她连忙跑到河的上游,远离粪船的清澈处,掬起一捧河水,仔细洗脸洗手。
朱柿想把自己打理得干净些,再去见姐姐。
白蛇从衣领里探出一个头。
被泼到朱柿脸上的水,汇聚,从脖颈流下。
滴在白蛇脑袋上。
白蛇甩掉头顶的水,缩回衣领。
“不必洗了,再怎么脏你姐姐都能认出你。
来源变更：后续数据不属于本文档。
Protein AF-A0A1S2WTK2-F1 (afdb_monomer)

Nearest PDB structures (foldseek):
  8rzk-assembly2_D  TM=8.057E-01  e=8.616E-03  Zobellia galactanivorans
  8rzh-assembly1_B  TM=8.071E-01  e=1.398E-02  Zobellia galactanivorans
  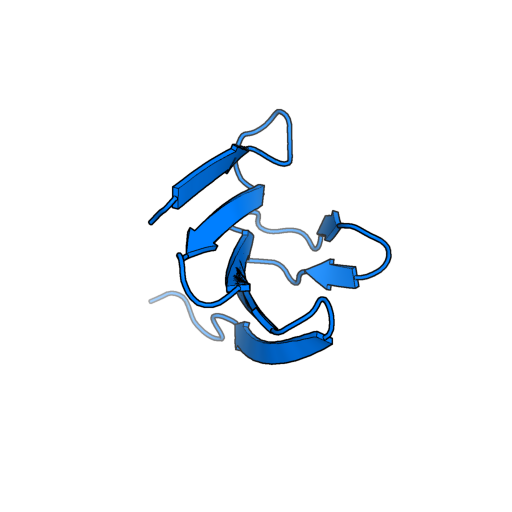4aef-assembly1_A  TM=6.734E-01  e=1.233E-01  Pyrococcus furiosus
  6w6b-assembly1_A-2  TM=5.224E-01  e=8.041E-01  Staphylococcus aureus
  7w7h-assembly1_B  TM=4.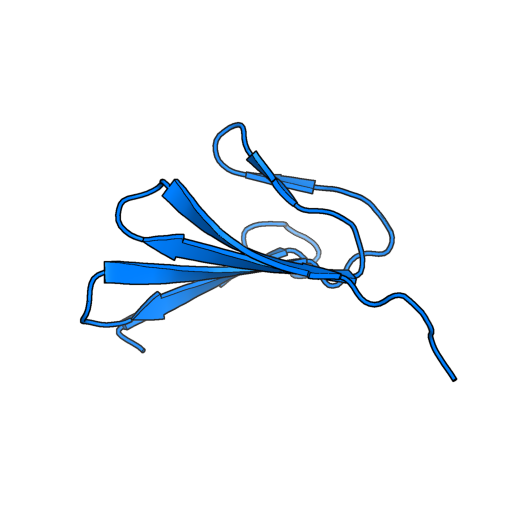629E-01  e=2.695E+00  Streptococcus suis 05ZYH33

Secondary structure (DSSP, 8-state):
--EEEE-STTS-EEEEE-TTSEEEEEE-SSS-EEETTEEE-TTEEEEEETTEEEEEEE-----

Structure (mmCIF, N/CA/C/O backbone):
data_AF-A0A1S2WTK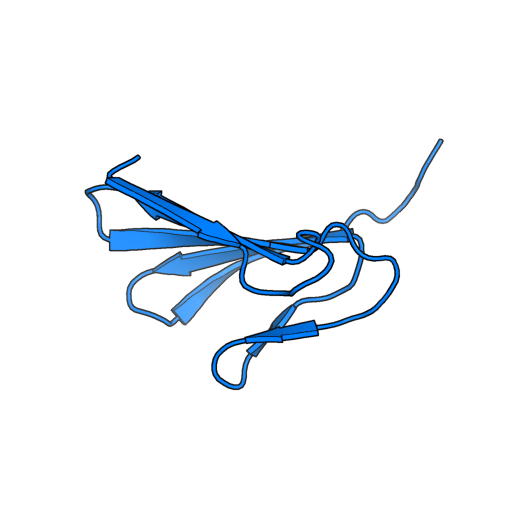2-F1
#
_entry.id   AF-A0A1S2WTK2-F1
#
loop_
_atom_site.group_PDB
_atom_site.id
_atom_site.type_symbol
_atom_site.label_atom_id
_atom_site.label_alt_id
_atom_site.label_comp_id
_atom_site.label_asym_id
_atom_site.label_entity_id
_atom_site.label_seq_id
_atom_site.pdbx_PDB_ins_code
_atom_site.Cartn_x
_atom_site.Cartn_y
_atom_site.Cartn_z
_atom_site.occupancy
_atom_site.B_iso_or_equiv
_atom_site.auth_seq_id
_atom_site.auth_comp_id
_atom_site.auth_asym_id
_atom_site.auth_atom_id
_atom_site.pdbx_PDB_model_num
ATOM 1 N N . MET A 1 1 ? -16.518 2.720 2.072 1.00 88.38 1 MET A N 1
ATOM 2 C CA . MET A 1 1 ? -15.306 3.546 1.912 1.00 88.38 1 MET A CA 1
ATOM 3 C C . MET A 1 1 ? -15.586 4.906 2.522 1.00 88.38 1 MET A C 1
ATOM 5 O O . MET A 1 1 ? -16.625 5.475 2.216 1.00 88.38 1 MET A O 1
ATOM 9 N N . THR A 1 2 ? -14.713 5.384 3.403 1.00 96.50 2 THR A N 1
ATOM 10 C CA . THR A 1 2 ? -14.833 6.677 4.099 1.00 96.50 2 THR A CA 1
ATOM 11 C C . THR A 1 2 ? -13.826 7.706 3.589 1.00 96.50 2 THR A C 1
ATOM 13 O O . THR A 1 2 ? -14.106 8.899 3.637 1.00 96.50 2 THR A O 1
ATOM 16 N N . SER A 1 3 ? -12.677 7.270 3.061 1.00 97.31 3 SER A N 1
ATOM 17 C CA . SER A 1 3 ? -11.660 8.159 2.492 1.00 97.31 3 SER A CA 1
ATOM 18 C C . SER A 1 3 ? -10.888 7.485 1.359 1.00 97.31 3 SER A C 1
ATOM 20 O O . SER A 1 3 ? -10.741 6.262 1.343 1.00 97.31 3 SER A O 1
ATOM 22 N N . PHE A 1 4 ? -10.380 8.294 0.430 1.00 97.75 4 PHE A N 1
ATOM 23 C CA . PHE A 1 4 ? -9.444 7.885 -0.614 1.00 97.75 4 PHE A CA 1
ATOM 24 C C . PHE A 1 4 ? -8.392 8.975 -0.817 1.00 97.75 4 PHE A C 1
ATOM 26 O O . PHE A 1 4 ? -8.728 10.161 -0.858 1.00 97.75 4 PHE A O 1
ATOM 33 N N . LYS A 1 5 ? -7.121 8.581 -0.939 1.00 97.62 5 LYS A N 1
ATOM 34 C CA . LYS A 1 5 ? -5.991 9.501 -1.116 1.00 97.62 5 LYS A CA 1
ATOM 35 C C . LYS A 1 5 ? -4.956 8.922 -2.072 1.00 97.62 5 LYS A C 1
ATOM 37 O O . LYS A 1 5 ? -4.602 7.748 -1.973 1.00 97.62 5 LYS A O 1
ATOM 42 N N . TYR A 1 6 ? -4.398 9.783 -2.915 1.00 97.94 6 TYR A N 1
ATOM 43 C CA . TYR A 1 6 ? -3.108 9.523 -3.544 1.00 97.94 6 TYR A CA 1
ATOM 44 C C . TYR A 1 6 ? -2.006 9.825 -2.527 1.00 97.94 6 TYR A C 1
ATOM 46 O O . TYR A 1 6 ? -2.009 10.883 -1.901 1.00 97.94 6 TYR A O 1
ATOM 54 N N . LEU A 1 7 ? -1.100 8.873 -2.337 1.00 96.12 7 LEU A N 1
ATOM 55 C CA . LEU A 1 7 ? 0.034 8.963 -1.416 1.00 96.12 7 LEU A CA 1
ATOM 56 C C . LEU A 1 7 ? 1.347 9.308 -2.136 1.00 96.12 7 LEU A C 1
ATOM 58 O O . LEU A 1 7 ? 2.373 9.480 -1.487 1.00 96.12 7 LEU A O 1
ATOM 62 N N . SER A 1 8 ? 1.322 9.377 -3.467 1.00 95.12 8 SER A N 1
ATOM 63 C CA . SER A 1 8 ? 2.452 9.772 -4.304 1.00 95.12 8 SER A CA 1
ATOM 64 C C . SER A 1 8 ?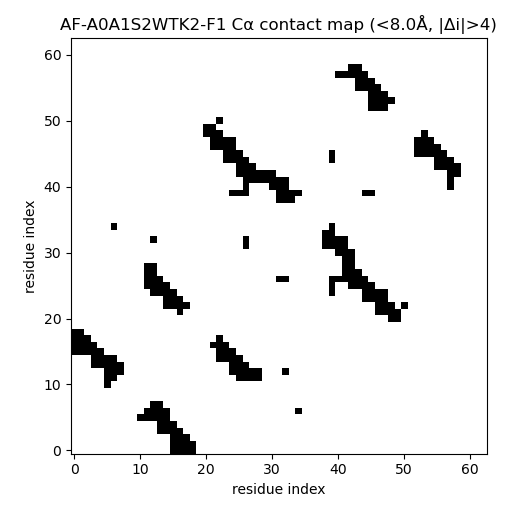 2.005 10.687 -5.444 1.00 95.12 8 SER A C 1
ATOM 66 O O . SER A 1 8 ? 0.868 10.588 -5.912 1.00 95.12 8 SER A O 1
ATOM 68 N N . ASP A 1 9 ? 2.913 11.542 -5.919 1.00 95.69 9 ASP A N 1
ATOM 69 C CA . ASP A 1 9 ? 2.632 12.554 -6.953 1.00 95.69 9 ASP A CA 1
ATOM 70 C C . ASP A 1 9 ? 2.237 11.940 -8.302 1.00 95.69 9 ASP A C 1
ATOM 72 O O . ASP A 1 9 ? 1.353 12.441 -8.995 1.00 95.69 9 ASP A O 1
ATOM 76 N N . ASP A 1 10 ? 2.841 10.797 -8.639 1.00 95.88 10 ASP A N 1
ATOM 77 C CA . ASP A 1 10 ? 2.510 9.991 -9.821 1.00 95.88 10 ASP A CA 1
ATOM 78 C C . ASP A 1 10 ? 1.176 9.236 -9.696 1.00 95.88 10 ASP A C 1
ATOM 80 O O . ASP A 1 10 ? 0.762 8.555 -10.632 1.00 95.88 10 ASP A O 1
ATOM 84 N N . ARG A 1 11 ? 0.500 9.344 -8.543 1.00 96.94 11 ARG A N 1
ATOM 85 C CA . ARG A 1 11 ? -0.792 8.714 -8.234 1.00 96.94 11 ARG A CA 1
ATOM 86 C C . ARG A 1 11 ? -0.781 7.180 -8.224 1.00 96.94 11 ARG A C 1
ATOM 88 O O . ARG A 1 11 ? -1.846 6.564 -8.148 1.00 96.94 11 ARG A O 1
ATOM 95 N N . LEU A 1 12 ? 0.399 6.558 -8.249 1.00 97.31 12 LEU A N 1
ATOM 96 C CA . LEU A 1 12 ? 0.556 5.100 -8.264 1.00 97.31 12 LEU A CA 1
ATOM 97 C C . LEU A 1 12 ? 0.535 4.465 -6.869 1.00 97.31 12 LEU A C 1
ATOM 99 O O . LEU A 1 12 ? 0.323 3.261 -6.769 1.00 97.31 12 LEU A O 1
ATOM 103 N N . LEU A 1 13 ? 0.727 5.245 -5.802 1.00 97.75 13 LEU A N 1
ATOM 104 C CA . LEU A 1 13 ? 0.498 4.810 -4.426 1.00 97.75 13 LEU A CA 1
ATOM 105 C C . LEU A 1 13 ? -0.826 5.388 -3.936 1.00 97.75 13 LEU A C 1
ATOM 107 O O . LEU A 1 13 ? -1.024 6.604 -3.956 1.00 97.75 13 LEU A O 1
ATOM 111 N N . GLN A 1 14 ? -1.735 4.524 -3.509 1.00 98.25 14 GLN A N 1
ATOM 112 C CA . GLN A 1 14 ? -3.106 4.898 -3.175 1.00 98.25 14 GLN A CA 1
ATOM 113 C C . GLN A 1 14 ?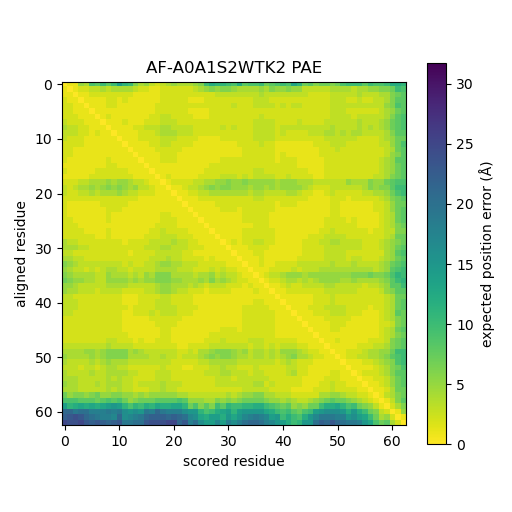 -3.500 4.309 -1.829 1.00 98.25 14 GLN A C 1
ATOM 115 O O . GLN A 1 14 ? -3.109 3.191 -1.510 1.00 98.25 14 GLN A O 1
ATOM 120 N N . SER A 1 15 ? -4.287 5.054 -1.058 1.00 97.56 15 SER A N 1
ATOM 121 C CA . SER A 1 15 ? -4.858 4.609 0.211 1.00 97.56 15 SER A CA 1
ATOM 122 C C . SER A 1 15 ? -6.371 4.741 0.184 1.00 97.56 15 SER A C 1
ATOM 124 O O . SER A 1 15 ? -6.899 5.783 -0.208 1.00 97.56 15 SER A O 1
ATOM 126 N N . THR A 1 16 ? -7.055 3.687 0.616 1.00 97.94 16 THR A N 1
ATOM 127 C CA . THR A 1 16 ? -8.507 3.645 0.794 1.00 97.94 16 THR A CA 1
ATOM 128 C C . THR A 1 16 ? -8.827 3.261 2.229 1.00 97.94 16 THR A C 1
ATOM 130 O O . THR A 1 16 ? -8.336 2.247 2.720 1.00 97.94 16 THR A O 1
ATOM 133 N N . GLU A 1 17 ? -9.676 4.043 2.888 1.00 97.19 17 GLU A N 1
ATOM 134 C CA . GLU A 1 17 ? -10.120 3.795 4.260 1.00 97.19 17 GLU A CA 1
ATOM 135 C C . GLU A 1 17 ? -11.577 3.319 4.289 1.00 97.19 17 GLU A C 1
ATOM 137 O O . GLU A 1 17 ? -12.429 3.768 3.508 1.00 97.19 17 GLU A O 1
ATOM 142 N N . PHE A 1 18 ? -11.868 2.394 5.199 1.00 95.88 18 PHE A N 1
ATOM 143 C CA . PHE A 1 18 ? -13.193 1.827 5.428 1.00 95.88 1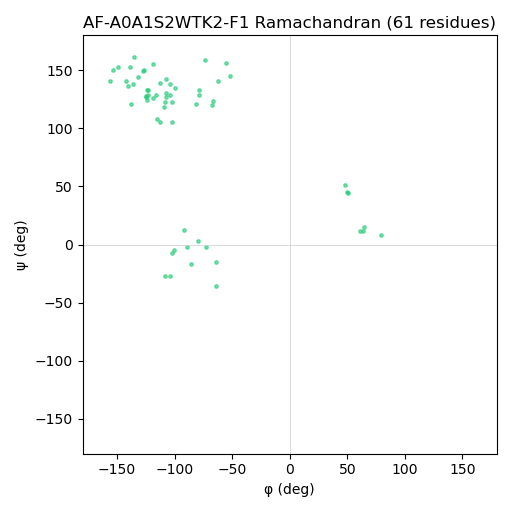8 PHE A CA 1
ATOM 144 C C . PHE A 1 18 ? -13.667 2.112 6.859 1.00 95.88 18 PHE A C 1
ATOM 146 O O . PHE A 1 18 ? -12.873 2.309 7.773 1.00 95.88 18 PHE A O 1
ATOM 153 N N . SER A 1 19 ? -14.987 2.118 7.069 1.00 93.19 19 SER A N 1
ATOM 154 C CA . SER A 1 19 ? -15.617 2.514 8.340 1.00 93.19 19 SER A CA 1
ATOM 155 C C . SER A 1 19 ? -15.281 1.610 9.530 1.00 93.19 19 SER A C 1
ATOM 157 O O . SER A 1 19 ? -15.529 1.989 10.668 1.00 93.19 19 SER A O 1
ATOM 159 N N . ASN A 1 20 ? -14.732 0.423 9.282 1.00 92.12 20 ASN A N 1
ATOM 160 C CA . ASN A 1 20 ? -14.279 -0.526 10.296 1.00 92.12 20 ASN A CA 1
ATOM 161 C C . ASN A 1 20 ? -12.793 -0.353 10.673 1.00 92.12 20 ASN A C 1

”
朱柿搓手指缝的动作顿住。
㞫辽的声音有些虚弱。
“无序那家伙诱你入鬼城,害你神魂抽离成了半人半鬼,朱青自然忘了你。
“如今神魂回体,你姐姐或许早就想起你了…”
话音才落,朱柿蹭一下站起来。
她二话不说,大步狂奔,朝镇里跑去。
姐姐,姐姐还记得她……
在村人好奇的目光下,衣衫陈旧的朱柿冲进小镇。
*
清晨已过,镇里人陆陆续续起来干活。
小店小铺开张,家家户户传出说话声。
一路上都是早食的香气。
朱柿的心脏砰砰直跳,几滴汗水从额头冒出。
她笑着跑向朱青的小院,却立刻折返。
姐姐现在和张蛰在一起。
朱柿往另一条街道跑。
前面就是张蛰的铁器铺了。
朱柿远远看到,脸上的笑容却慢慢垮下,大跨的步子缓缓停住。
她定在铁器铺前。
铁器铺不见了。
原本摆满了各种铁具的铺子,如今被整个拆掉,变成了卖干货的棚子。
棚外支起的竹竿,挂满干鱼干虾干菌菇,腥臊味弥漫出来。
朱柿上前,拉住坐在里面的一个妇人。
朱柿眼睛直勾勾的。
“姐姐呢?”
妇人吓了一跳,皱眉和朱柿对视了会。
朱柿连忙解释:“朱青姐姐,住在这里的朱青姐姐!”
妇人抿嘴,摇摇头,继续挑桶里生虫的干枣子。
挑没几下,她突然停住。
“哦,好像是叫朱青…早就走了,不住在这了。”
妇人低下头把烂枣子倒进麻袋,手上动作不停,声音没什么情绪。
“唉,好不容易嫁了人,身子又熬坏了。
“上个月不知道得了什么疯病,四处问认不认识她妹妹…张蛰把铺子卖了,想给她治病…”
朱柿双手握住妇人的手,急急插话。
“就是我!”
妇人有些不自在,挣脱朱柿。
“怎么可能,她娘就她一个女儿。
“后来,唉,反正就那样了…哪里来个妹妹?”
*
朱柿失魂落魄地退出干货棚。
她在小道旁站了会,突然转头,跑进巷子,朝朱青小院跑去。
一进巷子里,朱柿就看到了她们的院子。
院门开着。
朱柿的呼吸加重,胸口微微起伏。
她站在门口,抓着那扇熟悉的木门。
“姐姐!”
屋里人猛地扭头看向她。
一男一女。
女子身材丰满衣衫单薄,肚兜翻出一角,圆润的肩头完全光裸。
她依偎在一个瘦小的男人身上。
两人正嬉闹着,脸上还挂着笑,桌边摆满各种点心。
不是朱青,不是姐姐。
女人看到朱柿闯进来,先是愣住,而后转脸对客人笑笑,她沉着脸过来,匆匆合上门。
朱柿看了又看,确信这就是原来的小院。
但是院门口放了个破陶器,里面贮着溲尿,蝇头虫在上面飞来飞去。
门外地砖缺口缺块,缝中长满杂草。
姐姐在时,这些地方一向干干净净。
朱柿蹲在门边,抱着膝盖。
她就这么等了大半天,门终于打开。
瘦小男人走出来,脚步拖沓离开巷子。